La incendiaria idea se le atribuye a Lenin, quien en realidad, por una vez, fue mucho más comedido al revelar sus planes. En todo caso, el significado profundo de sus palabras quedó recogido en una inscripción en un cuartel general del ejército bolchevique: "nuestra misión es prender fuego a Oriente". Tratábase, naturalmente, de un fuego metafórico, el de la revolución de los trabajadores y, en este caso, para ser más precisos, la revolución de los pueblos oprimidos contra el imperialismo.
A aquella guerra de estrategia, espionaje, rumores y tinta falsa que el Imperio Ruso y el Británico llevaban librando desde hacía décadas en Asia Central, y que tan bien nos contó el gran Peter Hopkirk en El gran juego, no se le había llegado a poner fin. Con este libro, bastante menos extenso pero igual de fascinante, el historiador británico nos ofrece lo que podría considerarse la segunda parte de aquella historia. Seguimos, pues, con un imperio del zar que sigue empeñado, hasta su definitivo desmoronamiento, en amenazar, de manera directa o indirecta, la frontera del Imperio Británico en la India. En los primeros momentos después de la revolución, parecía que las cosas iban a cambiar, por lo menos de manera temporal. El 2 de marzo de 1919, Lenin, Trotski, Zinoviev y hasta 52 líderes revolucionarios crearon, entre los muros del Kremlin, la Internacional Comunista, que pasaría a ser más conocida como la Commintern.

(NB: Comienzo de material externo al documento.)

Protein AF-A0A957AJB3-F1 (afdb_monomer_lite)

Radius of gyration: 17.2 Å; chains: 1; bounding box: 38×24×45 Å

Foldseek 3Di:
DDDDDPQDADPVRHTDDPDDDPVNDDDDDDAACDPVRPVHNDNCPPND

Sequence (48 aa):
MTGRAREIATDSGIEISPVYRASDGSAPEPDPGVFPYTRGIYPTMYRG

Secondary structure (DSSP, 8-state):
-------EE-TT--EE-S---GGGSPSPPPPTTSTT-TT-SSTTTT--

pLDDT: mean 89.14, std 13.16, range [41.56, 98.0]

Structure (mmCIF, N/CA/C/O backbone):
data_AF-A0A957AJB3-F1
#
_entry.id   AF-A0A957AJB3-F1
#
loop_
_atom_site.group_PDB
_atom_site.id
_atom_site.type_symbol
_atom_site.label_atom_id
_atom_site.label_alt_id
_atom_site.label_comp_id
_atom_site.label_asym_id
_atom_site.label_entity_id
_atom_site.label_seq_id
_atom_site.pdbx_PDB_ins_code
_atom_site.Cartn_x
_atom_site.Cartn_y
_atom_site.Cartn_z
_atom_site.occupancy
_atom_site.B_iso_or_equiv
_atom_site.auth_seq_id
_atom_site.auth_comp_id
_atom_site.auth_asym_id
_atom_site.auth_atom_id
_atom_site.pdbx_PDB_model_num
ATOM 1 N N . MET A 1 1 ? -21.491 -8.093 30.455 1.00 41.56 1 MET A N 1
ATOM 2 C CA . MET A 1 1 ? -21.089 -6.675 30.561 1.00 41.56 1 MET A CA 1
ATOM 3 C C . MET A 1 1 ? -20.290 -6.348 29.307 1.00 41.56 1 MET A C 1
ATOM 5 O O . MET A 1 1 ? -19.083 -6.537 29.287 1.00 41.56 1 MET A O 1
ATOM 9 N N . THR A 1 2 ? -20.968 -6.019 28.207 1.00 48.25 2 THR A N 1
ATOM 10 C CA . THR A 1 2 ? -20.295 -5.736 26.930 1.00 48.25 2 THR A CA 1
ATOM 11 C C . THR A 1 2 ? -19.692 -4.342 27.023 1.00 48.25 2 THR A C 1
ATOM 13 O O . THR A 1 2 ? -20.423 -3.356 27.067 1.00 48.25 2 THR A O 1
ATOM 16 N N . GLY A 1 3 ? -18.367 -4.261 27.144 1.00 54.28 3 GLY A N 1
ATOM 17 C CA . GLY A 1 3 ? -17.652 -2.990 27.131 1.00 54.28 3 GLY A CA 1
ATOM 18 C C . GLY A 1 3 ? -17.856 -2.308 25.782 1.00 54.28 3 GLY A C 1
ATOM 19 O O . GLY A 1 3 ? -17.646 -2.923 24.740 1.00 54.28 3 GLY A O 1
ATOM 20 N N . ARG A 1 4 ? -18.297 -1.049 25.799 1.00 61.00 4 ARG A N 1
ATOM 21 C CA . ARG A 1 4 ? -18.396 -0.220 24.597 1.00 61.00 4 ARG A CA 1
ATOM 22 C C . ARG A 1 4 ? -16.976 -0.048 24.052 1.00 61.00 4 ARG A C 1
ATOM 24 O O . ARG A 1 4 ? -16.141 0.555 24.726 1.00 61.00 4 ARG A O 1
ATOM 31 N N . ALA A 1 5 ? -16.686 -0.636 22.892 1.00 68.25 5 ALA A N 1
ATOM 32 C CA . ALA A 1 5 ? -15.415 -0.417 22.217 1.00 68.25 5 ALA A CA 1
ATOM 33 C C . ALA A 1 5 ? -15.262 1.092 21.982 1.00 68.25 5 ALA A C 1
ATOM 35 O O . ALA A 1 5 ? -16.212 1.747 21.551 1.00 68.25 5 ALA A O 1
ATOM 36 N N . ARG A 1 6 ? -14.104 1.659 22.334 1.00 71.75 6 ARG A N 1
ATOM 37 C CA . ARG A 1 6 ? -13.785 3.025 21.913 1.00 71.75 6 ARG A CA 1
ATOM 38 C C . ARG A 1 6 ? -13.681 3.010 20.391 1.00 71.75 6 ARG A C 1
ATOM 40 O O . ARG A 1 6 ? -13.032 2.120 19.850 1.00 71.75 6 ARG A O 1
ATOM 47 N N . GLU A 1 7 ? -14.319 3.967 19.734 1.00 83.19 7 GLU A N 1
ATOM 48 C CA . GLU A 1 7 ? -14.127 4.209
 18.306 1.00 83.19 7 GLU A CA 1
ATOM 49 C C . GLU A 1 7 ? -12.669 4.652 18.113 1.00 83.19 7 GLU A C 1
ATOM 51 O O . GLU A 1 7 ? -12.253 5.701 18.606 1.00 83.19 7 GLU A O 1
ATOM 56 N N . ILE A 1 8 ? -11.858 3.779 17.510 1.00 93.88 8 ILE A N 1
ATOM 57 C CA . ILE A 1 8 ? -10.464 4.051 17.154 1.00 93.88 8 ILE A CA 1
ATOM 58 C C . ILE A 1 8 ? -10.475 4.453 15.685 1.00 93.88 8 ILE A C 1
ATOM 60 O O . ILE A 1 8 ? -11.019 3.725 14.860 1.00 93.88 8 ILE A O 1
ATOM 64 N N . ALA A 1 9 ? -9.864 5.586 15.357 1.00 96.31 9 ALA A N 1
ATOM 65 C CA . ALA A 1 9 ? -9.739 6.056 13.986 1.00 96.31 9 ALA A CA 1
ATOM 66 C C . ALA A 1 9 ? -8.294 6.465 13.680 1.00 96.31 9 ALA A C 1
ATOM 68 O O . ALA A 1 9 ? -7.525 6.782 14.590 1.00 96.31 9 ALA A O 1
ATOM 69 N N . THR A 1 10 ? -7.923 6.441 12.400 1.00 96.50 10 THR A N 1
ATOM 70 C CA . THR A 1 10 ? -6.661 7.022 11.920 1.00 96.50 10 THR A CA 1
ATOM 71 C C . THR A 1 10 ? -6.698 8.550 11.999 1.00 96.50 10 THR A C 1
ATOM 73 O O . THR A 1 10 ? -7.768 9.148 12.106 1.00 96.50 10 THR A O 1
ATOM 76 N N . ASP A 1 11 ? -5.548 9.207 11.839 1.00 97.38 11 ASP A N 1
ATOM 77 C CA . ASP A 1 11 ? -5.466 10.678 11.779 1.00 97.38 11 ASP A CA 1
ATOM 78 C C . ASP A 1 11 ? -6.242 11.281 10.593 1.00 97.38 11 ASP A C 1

Su objetivo declarado era acabar con todos los gobiernos existentes y sustituirlos por un soviet mundial. Este proceso revolucionario debía comenzar en Alemania, a la sazón derrotada, arruinada y desmoralizada, y luego extenderse como un reguero de pólvora por toda Europa. Parecía, pues, que la cuestión asiática quedaba aparcada.

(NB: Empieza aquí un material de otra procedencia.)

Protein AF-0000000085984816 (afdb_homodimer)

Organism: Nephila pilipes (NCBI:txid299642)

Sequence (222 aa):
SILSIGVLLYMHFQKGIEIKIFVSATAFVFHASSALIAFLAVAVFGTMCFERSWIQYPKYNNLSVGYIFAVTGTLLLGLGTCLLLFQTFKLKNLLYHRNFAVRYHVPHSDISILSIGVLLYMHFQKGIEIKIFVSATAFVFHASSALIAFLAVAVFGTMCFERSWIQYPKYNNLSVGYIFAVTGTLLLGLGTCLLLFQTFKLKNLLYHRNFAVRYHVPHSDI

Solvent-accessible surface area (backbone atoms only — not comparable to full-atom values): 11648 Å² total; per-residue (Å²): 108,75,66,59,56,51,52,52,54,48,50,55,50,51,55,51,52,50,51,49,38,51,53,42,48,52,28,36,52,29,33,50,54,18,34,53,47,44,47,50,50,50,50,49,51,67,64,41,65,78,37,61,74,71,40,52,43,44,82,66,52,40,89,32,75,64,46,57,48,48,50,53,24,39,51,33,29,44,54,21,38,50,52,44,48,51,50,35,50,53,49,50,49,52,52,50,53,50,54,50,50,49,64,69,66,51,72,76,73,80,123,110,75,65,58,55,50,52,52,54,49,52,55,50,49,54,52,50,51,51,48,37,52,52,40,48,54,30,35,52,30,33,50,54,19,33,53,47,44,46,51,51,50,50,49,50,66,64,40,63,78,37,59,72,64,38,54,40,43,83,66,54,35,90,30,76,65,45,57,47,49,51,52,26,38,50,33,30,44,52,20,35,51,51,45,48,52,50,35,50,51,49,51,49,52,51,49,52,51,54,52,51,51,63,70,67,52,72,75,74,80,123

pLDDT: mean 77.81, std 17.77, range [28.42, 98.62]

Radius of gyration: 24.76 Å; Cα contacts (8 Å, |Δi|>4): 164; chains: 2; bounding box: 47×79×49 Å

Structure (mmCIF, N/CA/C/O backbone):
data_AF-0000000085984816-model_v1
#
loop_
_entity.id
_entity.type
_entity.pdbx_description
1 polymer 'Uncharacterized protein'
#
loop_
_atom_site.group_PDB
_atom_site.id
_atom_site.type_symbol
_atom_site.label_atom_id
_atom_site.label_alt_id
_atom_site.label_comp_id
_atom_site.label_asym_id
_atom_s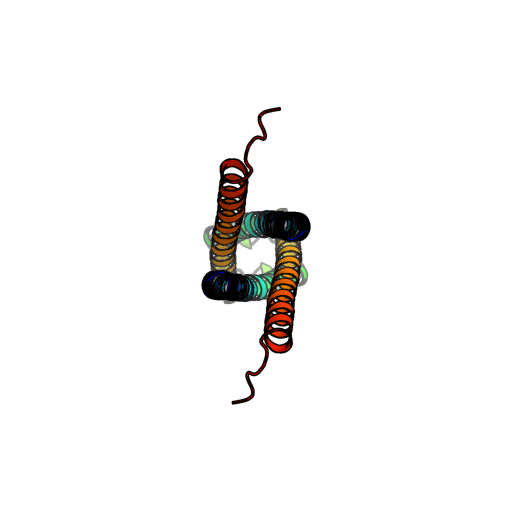ite.label_entity_id
_atom_site.label_seq_id
_atom_site.pdbx_PDB_ins_code
_atom_site.Cartn_x
_atom_site.Cartn_y
_atom_site.Cartn_z
_atom_site.occupancy
_atom_site.B_iso_or_equiv
_atom_site.auth_seq_id
_atom_site.auth_comp_id
_atom_site.auth_asym_id
_atom_site.auth_atom_id
_atom_site.pdbx_PDB_model_num
ATOM 1 N N . SER A 1 1 ? 2.781 33.562 24.547 1 52.53 1 SER A N 1
ATOM 2 C CA . SER A 1 1 ? 2.246 34.438 23.5 1 52.53 1 SER A CA 1
ATOM 3 C C . SER A 1 1 ? 1.654 33.594 22.359 1 52.53 1 SER A C 1
ATOM 5 O O . SER A 1 1 ? 1.986 32.438 22.188 1 52.53 1 SER A O 1
ATOM 7 N N . ILE A 1 2 ? 0.634 33.844 21.719 1 56.44 2 ILE A N 1
ATOM 8 C CA . ILE A 1 2 ? -0.091 33.281 20.578 1 56.44 2 ILE A CA 1
ATOM 9 C C . ILE A 1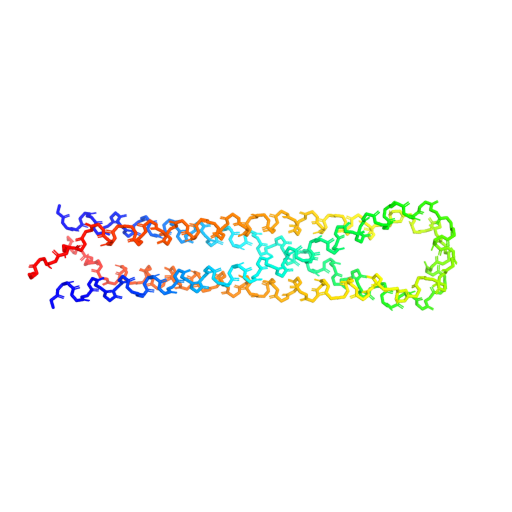 2 ? 0.897 32.844 19.5 1 56.44 2 ILE A C 1
ATOM 11 O O . ILE A 1 2 ? 0.712 31.781 18.875 1 56.44 2 ILE A O 1
ATOM 15 N N . LEU A 1 3 ? 2.094 33.5 19.438 1 55.97 3 LEU A N 1
ATOM 16 C CA . LEU A 1 3 ? 3.123 33.188 18.453 1 55.97 3 LEU A CA 1
ATOM 17 C C . LEU A 1 3 ? 3.82 31.875 18.797 1 55.97 3 LEU A C 1
ATOM 19 O O . LEU A 1 3 ? 4.105 31.078 17.906 1 55.97 3 LEU A O 1
ATOM 23 N N . SER A 1 4 ? 4.012 31.688 20.047 1 61.59 4 SER A N 1
ATOM 24 C CA . SER A 1 4 ? 4.68 30.469 20.5 1 61.59 4 SER A CA 1
ATOM 25 C C . SER A 1 4 ? 3.805 29.234 20.266 1 61.59 4 SER A C 1
ATOM 27 O O . SER A 1 4 ? 4.289 28.203 19.797 1 61.59 4 SER A O 1
ATOM 29 N N . ILE A 1 5 ? 2.516 29.359 20.453 1 57.69 5 ILE A N 1
ATOM 30 C CA . ILE A 1 5 ? 1.566 28.266 20.266 1 57.69 5 ILE A CA 1
ATOM 31 C C . ILE A 1 5 ? 1.458 27.938 18.781 1 57.69 5 ILE A C 1
ATOM 33 O O . ILE A 1 5 ? 1.403 26.766 18.406 1 57.69 5 ILE A O 1
ATOM 37 N N . GLY A 1 6 ? 1.483 29 17.938 1 58.97 6 GLY A N 1
ATOM 38 C CA . GLY A 1 6 ? 1.428 28.812 16.5 1 58.97 6 GLY A CA 1
ATOM 39 C C . GLY A 1 6 ? 2.625 28.062 15.953 1 58.97 6 GLY A C 1
ATOM 40 O O . GLY A 1 6 ? 2.473 27.156 15.125 1 58.97 6 GLY A O 1
ATOM 41 N N . VAL A 1 7 ? 3.826 28.312 16.469 1 65.69 7 VAL A N 1
ATOM 42 C CA . VAL A 1 7 ? 5.062 27.672 16.031 1 65.69 7 VAL A CA 1
ATOM 43 C C . VAL A 1 7 ? 5.082 26.219 16.469 1 65.69 7 VAL A C 1
ATOM 45 O O . VAL A 1 7 ? 5.492 25.344 15.703 1 65.69 7 VAL A O 1
ATOM 48 N N . LEU A 1 8 ? 4.578 25.938 17.656 1 63.81 8 LEU A N 1
ATOM 49 C CA . LEU A 1 8 ? 4.543 24.578 18.188 1 63.81 8 LEU A CA 1
ATOM 50 C C . LEU A 1 8 ? 3.568 23.719 17.391 1 63.81 8 LEU A C 1
ATOM 52 O O . LEU A 1 8 ? 3.873 22.562 17.078 1 63.81 8 LEU A O 1
ATOM 56 N N . LEU A 1 9 ? 2.4 24.25 17.078 1 63.81 9 LEU A N 1
ATOM 57 C CA . LEU A 1 9 ? 1.398 23.547 16.281 1 63.81 9 LEU A CA 1
ATOM 58 C C . LEU A 1 9 ? 1.913 23.266 14.875 1 63.81 9 LEU A C 1
ATOM 60 O O . LEU A 1 9 ? 1.691 22.188 14.328 1 63.81 9 LEU A O 1
ATOM 64 N N . TYR A 1 10 ? 2.641 24.25 14.359 1 65.75 10 TYR A N 1
ATOM 65 C CA . TYR A 1 10 ? 3.234 24.094 13.039 1 65.75 10 TYR A CA 1
ATOM 66 C C . TYR A 1 10 ? 4.266 22.969 13.031 1 65.75 10 TYR A C 1
ATOM 68 O O . TYR A 1 10 ? 4.27 22.141 12.125 1 65.75 10 TYR A O 1
ATOM 76 N N . MET A 1 11 ? 5.152 22.891 14.023 1 71.62 11 MET A N 1
ATOM 77 C CA . MET A 1 11 ? 6.203 21.875 14.102 1 71.62 11 MET A CA 1
ATOM 78 C C . MET A 1 11 ? 5.613 20.484 14.258 1 71.62 11 MET A C 1
ATOM 80 O O . MET A 1 11 ? 6.102 19.531 13.656 1 71.62 11 MET A O 1
ATOM 84 N N . HIS A 1 12 ? 4.645 20.297 15.047 1 69.88 12 HIS A N 1
ATOM 85 C CA . HIS A 1 12 ? 3.977 19.016 15.242 1 69.88 12 HIS A CA 1
ATOM 86 C C . HIS A 1 12 ? 3.326 18.531 13.953 1 69.88 12 HIS A C 1
ATOM 88 O O . HIS A 1 12 ? 3.422 17.359 13.609 1 69.88 12 HIS A O 1
ATOM 94 N N . PHE A 1 13 ? 2.756 19.484 13.242 1 69.44 13 PHE A N 1
ATOM 95 C CA . PHE A 1 13 ? 2.109 19.156 11.977 1 69.44 13 PHE A CA 1
ATOM 96 C C . PHE A 1 13 ? 3.137 18.734 10.93 1 69.44 13 PHE A C 1
ATOM 98 O O . PHE A 1 13 ? 2.922 17.766 10.195 1 69.44 13 PHE A O 1
ATOM 105 N N . GLN A 1 14 ? 4.266 19.422 10.898 1 72.69 14 GLN A N 1
ATOM 106 C CA . GLN A 1 14 ? 5.336 19.125 9.953 1 72.69 14 GLN A CA 1
ATOM 107 C C . GLN A 1 14 ? 5.93 17.734 10.211 1 72.69 14 GLN A C 1
ATOM 109 O O . GLN A 1 14 ? 6.086 16.938 9.289 1 72.69 14 GLN A O 1
ATOM 114 N N . LYS A 1 15 ? 6.25 17.484 11.445 1 76.69 15 LYS A N 1
ATOM 115 C CA . LYS A 1 15 ? 6.809 16.172 11.812 1 76.69 15 LYS A CA 1
ATOM 116 C C . LYS A 1 15 ? 5.828 15.055 11.5 1 76.69 15 LYS A C 1
ATOM 118 O O . LYS A 1 15 ? 6.227 13.984 11.039 1 76.69 15 LYS A O 1
ATOM 123 N N . GLY A 1 16 ? 4.562 15.344 11.664 1 79.62 16 GLY A N 1
ATOM 124 C CA . GLY A 1 16 ? 3.521 14.367 11.375 1 79.62 16 GLY A CA 1
ATOM 125 C C . GLY A 1 16 ? 3.432 14.008 9.906 1 79.62 16 GLY A C 1
ATOM 126 O O . GLY A 1 16 ? 3.34 12.828 9.555 1 79.62 16 GLY A O 1
ATOM 127 N N . ILE A 1 17 ? 3.527 15 9.109 1 81.75 17 ILE A N 1
ATOM 128 C CA . ILE A 1 17 ? 3.43 14.773 7.672 1 81.75 17 ILE A CA 1
ATOM 129 C C . ILE A 1 17 ? 4.68 14.047 7.176 1 81.75 17 ILE A C 1
ATOM 131 O O . ILE A 1 17 ? 4.594 13.156 6.332 1 81.75 17 ILE A O 1
ATOM 135 N N . GLU A 1 18 ? 5.844 14.391 7.746 1 85.88 18 GLU A N 1
ATOM 136 C CA . GLU A 1 18 ? 7.098 13.773 7.336 1 85.88 18 GLU A CA 1
ATOM 137 C C . GLU A 1 18 ? 7.105 12.281 7.656 1 85.88 18 GLU A C 1
ATOM 139 O O . GLU A 1 18 ? 7.562 11.469 6.848 1 85.88 18 GLU A O 1
ATOM 144 N N . ILE A 1 19 ? 6.66 11.961 8.812 1 86.62 19 ILE A N 1
ATOM 145 C CA . ILE A 1 19 ? 6.605 10.562 9.203 1 86.62 19 ILE A CA 1
ATOM 146 C C . ILE A 1 19 ? 5.637 9.812 8.289 1 86.62 19 ILE A C 1
ATOM 148 O O . ILE A 1 19 ? 5.91 8.68 7.875 1 86.62 19 ILE A O 1
ATOM 152 N N . LYS A 1 20 ? 4.602 10.422 7.965 1 87.31 20 LYS A N 1
ATOM 153 C CA . LYS A 1 20 ? 3.611 9.789 7.094 1 87.31 20 LYS A CA 1
ATOM 154 C C . LYS A 1 20 ? 4.168 9.578 5.688 1 87.31 20 LYS A C 1
ATOM 156 O O . LYS A 1 20 ? 3.902 8.555 5.059 1 87.31 20 LYS A O 1
ATOM 161 N N . ILE A 1 21 ? 4.887 10.562 5.234 1 90.12 21 ILE A N 1
ATOM 162 C CA . ILE A 1 21 ? 5.535 10.414 3.938 1 90.12 21 ILE A CA 1
ATOM 163 C C . ILE A 1 21 ? 6.52 9.25 3.98 1 90.12 21 ILE A C 1
ATOM 165 O O . ILE A 1 21 ? 6.562 8.43 3.057 1 90.12 21 ILE A O 1
ATOM 169 N N . PHE A 1 22 ? 7.316 9.164 5.078 1 90.12 22 PHE A N 1
ATOM 170 C CA . PHE A 1 22 ? 8.305 8.094 5.211 1 90.12 22 PHE A CA 1
ATOM 171 C C . PHE A 1 22 ? 7.621 6.73 5.23 1 90.12 22 PHE A C 1
ATOM 173 O O . PHE A 1 22 ? 8.055 5.805 4.543 1 90.12 22 PHE A O 1
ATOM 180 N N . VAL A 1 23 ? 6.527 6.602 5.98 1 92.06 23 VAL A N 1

Delegados del II Congreso de la Comintern. Ahí están Lenin, Karl Radek, Gorki, Bujarin, Zinoviev y, en el centro mismo, M. N. Roy
El proyecto fracasó, a pesar de algún éxito efímero, como el de Hungría, pero entre los dirigentes europeos la sensación predominante no fue tanto de victoria a secas, sino de victoria por los pelos. El propio Lloyd George, el Primer Ministro británico, admitió en un comunicado privado a sus colegas en la Conferencia de Paz de París en 1919:
Existe el peligro de que arrojemos a las masas de población de toda Europa a los brazos de extremistas cuya única idea para la regeneración de la humanidad es la destrucción total del tejido social. Estos hombres han triunfado en Rusia...
En todo caso, la revolución mundial no se materializó, y Lenin se vio obligado a reconsiderar su estrategia. Allí, al ladito, seguía el felino agazapado de Asia, foco constante de tensión, en concreto la India, colonia británica donde Engels, ya en 1882, había augurado una revolución. Lenin siempre había creído que la liberación de los pueblos asiáticos y africanos vendría después de la de Europa. Su razonamiento ahora era que, si las potencias europeas perdían sus colonias, sus economías se verían tan afectadas que la ansiada revolución sería inevitable. "Oriente -declaró- nos ayudará a conquistar occidente". Aquí empieza nuestra historia.
El barón Ungern von Sternberg, reencarnación de Gengis Khan
El gran Peter Hopkirk nos la cuenta con tanta pasión y maestría como en El gran juego, y, una vez más, consigue convertir un complejísimo relato sobre geopolítica en una inolvidable aventura de espías, agentes secretos, científicos que pasaban por ahí y chiflados mesiánicos. Por ello, servidor va a intentar emular al autor y, en lugar de centrarme en los acontecimientos y la cronología, presentaros un par o tres de los grandes protagonistas de esta historia.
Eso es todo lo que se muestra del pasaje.